İnfertelite yani kısırlık, bir yıllık düzenli ve korunma yöntemi olmadan gerçekleştirilen cinsel ilişkiye rağmen bebek sahibi olmamalarıdır. Kısırlık (infertelite) konusunda sorunların %50’si ile %60’ı erkeklerden kaynaklandığı görünmektedir. Varikosel, idiyopatik-açıklanamayan infertilite, obstrüksiyon, inmemiş testis, immünolojik mekanizmalar, ejakulasyon bozukluğu, testiküler yetmezlik, ilaç-radyasyon etkisi ve endokrin bozukluklar, testis kanseri, radyasyon etkisi, kemoterapi, genetik nedenlere bağlı azoospermi/oligospermi, erkek infertilisine neden olmaktadır. Proteinleri ve DNA’yı hedef alarak mitokondrial aktivite ve sperm motilitesini azaltan oksidatif stresin erkek infertilitesinde rolü olduğu anlaşılmaya başlamıştır. Yapılan çalışmalarda sperm sayısı ve sperm hareketliliğini, Antioksidanlar, serbest radikallerin başlattığı oksidatif strese karşı koruyuculardır. Arjinin, karnitin, koenzim Q10, selenyum, çinko, glutatyon, C vitamini ve E vitamini gibi antioksidanların artırdığına ilişkin kanıtlara yer bulunmuştur.

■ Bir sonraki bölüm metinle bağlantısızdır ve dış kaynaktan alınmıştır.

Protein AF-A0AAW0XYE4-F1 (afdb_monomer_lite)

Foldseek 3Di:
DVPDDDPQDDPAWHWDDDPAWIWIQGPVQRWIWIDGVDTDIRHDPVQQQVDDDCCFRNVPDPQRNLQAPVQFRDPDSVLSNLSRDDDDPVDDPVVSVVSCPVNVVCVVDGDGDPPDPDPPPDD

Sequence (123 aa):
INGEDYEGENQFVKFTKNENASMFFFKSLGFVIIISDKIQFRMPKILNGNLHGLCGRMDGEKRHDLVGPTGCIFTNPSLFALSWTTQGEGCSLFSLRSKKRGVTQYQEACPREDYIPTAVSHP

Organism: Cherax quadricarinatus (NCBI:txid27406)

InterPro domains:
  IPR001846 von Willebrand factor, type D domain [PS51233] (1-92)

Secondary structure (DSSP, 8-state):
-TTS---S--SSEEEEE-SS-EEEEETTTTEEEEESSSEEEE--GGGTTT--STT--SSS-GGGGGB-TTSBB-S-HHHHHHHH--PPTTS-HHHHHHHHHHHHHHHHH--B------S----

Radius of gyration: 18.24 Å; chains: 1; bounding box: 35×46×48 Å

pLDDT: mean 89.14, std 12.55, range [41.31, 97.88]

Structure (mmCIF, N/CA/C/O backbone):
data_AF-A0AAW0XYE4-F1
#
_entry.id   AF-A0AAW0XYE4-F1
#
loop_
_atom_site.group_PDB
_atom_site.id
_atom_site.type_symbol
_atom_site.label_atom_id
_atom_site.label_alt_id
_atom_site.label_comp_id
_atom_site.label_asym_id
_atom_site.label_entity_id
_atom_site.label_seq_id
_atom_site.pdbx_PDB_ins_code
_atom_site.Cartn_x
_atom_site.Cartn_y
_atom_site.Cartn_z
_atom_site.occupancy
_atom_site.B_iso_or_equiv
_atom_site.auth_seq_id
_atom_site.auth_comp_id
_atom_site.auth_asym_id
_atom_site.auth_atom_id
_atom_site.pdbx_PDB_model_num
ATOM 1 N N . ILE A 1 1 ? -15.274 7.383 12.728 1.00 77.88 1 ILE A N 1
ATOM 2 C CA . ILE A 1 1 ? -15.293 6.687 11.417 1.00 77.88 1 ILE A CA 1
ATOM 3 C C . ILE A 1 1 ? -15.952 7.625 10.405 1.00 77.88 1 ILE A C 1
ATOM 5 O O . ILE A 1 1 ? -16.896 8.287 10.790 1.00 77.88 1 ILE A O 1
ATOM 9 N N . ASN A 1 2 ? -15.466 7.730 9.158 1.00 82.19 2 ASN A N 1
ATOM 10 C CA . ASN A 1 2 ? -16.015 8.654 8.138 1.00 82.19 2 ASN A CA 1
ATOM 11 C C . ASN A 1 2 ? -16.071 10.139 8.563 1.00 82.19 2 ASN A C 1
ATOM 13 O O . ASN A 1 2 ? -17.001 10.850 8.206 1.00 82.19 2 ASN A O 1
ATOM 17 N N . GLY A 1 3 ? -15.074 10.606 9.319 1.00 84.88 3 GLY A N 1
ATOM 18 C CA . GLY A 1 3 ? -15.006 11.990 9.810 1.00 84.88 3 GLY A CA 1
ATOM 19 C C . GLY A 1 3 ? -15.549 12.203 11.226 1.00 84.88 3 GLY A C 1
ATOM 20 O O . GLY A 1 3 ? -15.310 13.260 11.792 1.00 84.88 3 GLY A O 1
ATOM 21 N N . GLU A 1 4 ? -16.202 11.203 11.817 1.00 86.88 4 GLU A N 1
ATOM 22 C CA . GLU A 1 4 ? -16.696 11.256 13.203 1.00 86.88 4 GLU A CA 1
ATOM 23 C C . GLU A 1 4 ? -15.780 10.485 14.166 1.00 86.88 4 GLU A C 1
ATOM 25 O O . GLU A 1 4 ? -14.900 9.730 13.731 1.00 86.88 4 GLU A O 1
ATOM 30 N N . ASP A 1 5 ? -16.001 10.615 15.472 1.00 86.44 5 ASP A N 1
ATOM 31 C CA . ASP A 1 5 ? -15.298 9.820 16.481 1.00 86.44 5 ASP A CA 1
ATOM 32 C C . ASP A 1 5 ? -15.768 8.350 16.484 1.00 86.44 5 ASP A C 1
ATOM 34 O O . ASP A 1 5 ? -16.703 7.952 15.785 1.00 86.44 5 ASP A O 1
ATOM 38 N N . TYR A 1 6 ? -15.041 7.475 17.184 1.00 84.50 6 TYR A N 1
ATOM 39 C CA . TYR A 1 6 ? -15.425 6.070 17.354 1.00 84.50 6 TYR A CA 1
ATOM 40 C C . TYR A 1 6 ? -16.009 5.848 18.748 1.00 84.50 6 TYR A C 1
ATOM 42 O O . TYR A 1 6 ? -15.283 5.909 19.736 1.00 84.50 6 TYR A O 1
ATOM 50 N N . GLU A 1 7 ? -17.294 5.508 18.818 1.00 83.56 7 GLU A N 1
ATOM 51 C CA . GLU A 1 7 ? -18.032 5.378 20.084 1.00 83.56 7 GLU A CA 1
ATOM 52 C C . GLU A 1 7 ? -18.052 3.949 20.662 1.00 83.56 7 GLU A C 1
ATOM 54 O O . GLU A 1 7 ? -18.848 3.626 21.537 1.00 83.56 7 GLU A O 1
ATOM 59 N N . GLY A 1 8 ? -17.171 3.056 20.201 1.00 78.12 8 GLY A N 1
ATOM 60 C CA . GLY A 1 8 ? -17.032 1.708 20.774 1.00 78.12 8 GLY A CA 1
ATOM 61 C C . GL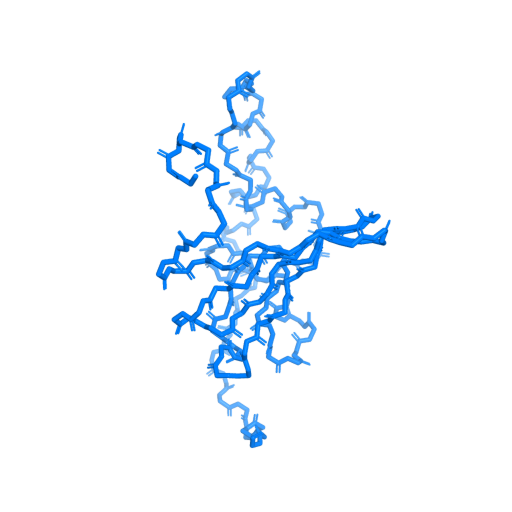Y A 1 8 ? -17.788 0.612 20.024 1.00 78.12 8 GLY A C 1
ATOM 62 O O . GLY A 1 8 ? -17.242 -0.484 19.859 1.00 78.12 8 GLY A O 1
ATOM 63 N N . GLU A 1 9 ? -18.974 0.906 19.492 1.00 79.44 9 GLU A N 1
ATOM 64 C CA . GLU A 1 9 ? -19.780 -0.035 18.711 1.00 79.44 9 GLU A CA 1
ATOM 65 C C . GLU A 1 9 ? -19.944 0.435 17.260 1.00 79.44 9 GLU A C 1
ATOM 67 O O . GLU A 1 9 ? -20.432 1.523 16.973 1.00 79.44 9 GLU A O 1
ATOM 72 N N . ASN A 1 10 ? -19.510 -0.394 16.309 1.00 87.12 10 ASN A N 1
ATOM 73 C CA . ASN A 1 10 ? -19.723 -0.142 14.890 1.00 87.12 10 ASN A CA 1
ATOM 74 C C . ASN A 1 10 ? -19.932 -1.461 14.138 1.00 87.12 10 ASN A C 1
ATOM 76 O O . ASN A 1 10 ? -19.280 -2.478 14.404 1.00 87.12 10 ASN A O 1
ATOM 80 N N . GLN A 1 11 ? -20.865 -1.453 13.188 1.00 87.44 11 GLN A N 1
ATOM 81 C CA . GLN A 1 11 ? -21.248 -2.643 12.426 1.00 87.44 11 GLN A CA 1
ATOM 82 C C . GLN A 1 11 ? -20.153 -3.146 11.469 1.00 87.44 11 GLN A C 1
ATOM 84 O O . GLN A 1 11 ? -20.124 -4.330 11.148 1.00 87.44 11 GLN A O 1
ATOM 89 N N . PHE A 1 12 ? -19.220 -2.285 11.052 1.00 87.94 12 PHE A N 1
ATOM 90 C CA . PHE A 1 12 ? -18.195 -2.610 10.057 1.00 87.94 12 PHE A CA 1
ATOM 91 C C . PHE A 1 12 ? -16.812 -2.808 10.668 1.00 87.94 12 PHE A C 1
ATOM 93 O O . PHE A 1 12 ? -16.082 -3.712 10.261 1.00 87.94 12 PHE A O 1
ATOM 100 N N . VAL A 1 13 ? -16.452 -1.981 11.649 1.00 90.38 13 VAL A N 1
ATOM 101 C CA . VAL A 1 13 ? -15.108 -1.947 12.229 1.00 90.38 13 VAL A CA 1
ATOM 102 C C . VAL A 1 13 ? -15.190 -2.143 13.734 1.00 90.38 13 VAL A C 1
ATOM 104 O O . VAL A 1 13 ? -15.996 -1.516 14.405 1.00 90.38 13 VAL A O 1
ATOM 107 N N . LYS A 1 14 ? -14.333 -2.996 14.286 1.00 91.75 14 LYS A N 1
ATOM 108 C CA . LYS A 1 14 ? -14.065 -3.038 15.723 1.00 91.75 14 LYS A CA 1
ATOM 109 C C . LYS A 1 14 ? -12.671 -2.485 15.970 1.00 91.75 14 LYS A C 1
ATOM 111 O O . LYS A 1 14 ? -11.697 -3.024 15.448 1.00 91.75 14 LYS A O 1
ATOM 116 N N . PHE A 1 15 ? -12.585 -1.432 16.772 1.00 92.75 15 PHE A N 1
ATOM 117 C CA . PHE A 1 15 ? -11.312 -0.899 17.241 1.00 92.75 15 PHE A CA 1
ATOM 118 C C . PHE A 1 15 ? -10.950 -1.514 18.594 1.00 92.75 15 PHE A C 1
ATOM 120 O O . PHE A 1 15 ? -11.798 -1.690 19.469 1.00 92.75 15 PHE A O 1
ATOM 127 N N . THR A 1 16 ? -9.691 -1.893 18.772 1.00 91.44 16 THR A N 1
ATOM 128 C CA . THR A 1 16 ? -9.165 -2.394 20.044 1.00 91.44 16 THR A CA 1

Oksidatif stres ile başa çıkma yolları
Oksidatif stres düzeyi, kanda H2O2 (hidrojen peroksit) ölçümü ile sağlanmaktadır. Oksidatif stres düzeyinin yüksek olması, kanda hidrojen peroksit düzeyinin 2,25 mmol/L‘nin üzerindeyse ise görülür. Bazı hastalıkların, doğal, kaliteli ve dengeli beslenme ile önlenmesi ya da tedavisi oldukça fazla önem arz etmektedir. Farklı oranlarda protein, yağ, karbonhidrat, mineral ve vitaminlerle birlikte antioksidan madde(ler)den pek çoğu oksidatif stres ile başa çıkmayı sağlamaktadır. Oksidatif hasara karşı, antioksidan sistem ve moleküllerle korunuruz. Antioksidan sistemi güçlendiren en önemli faktörlerden biri de tükettiğimiz gıdalardır. Antioksidanlarca zengin besinler ile beslenmek vücudumuzun oksidanlara karşı direncinde önemli rol oynamaktadır.
- Doğal ve organik, mümkünse genetiği ile oynanmamış tarım ürünleri olan mevsiminde sebze ve meyve ağırlıklı beslenilmeli.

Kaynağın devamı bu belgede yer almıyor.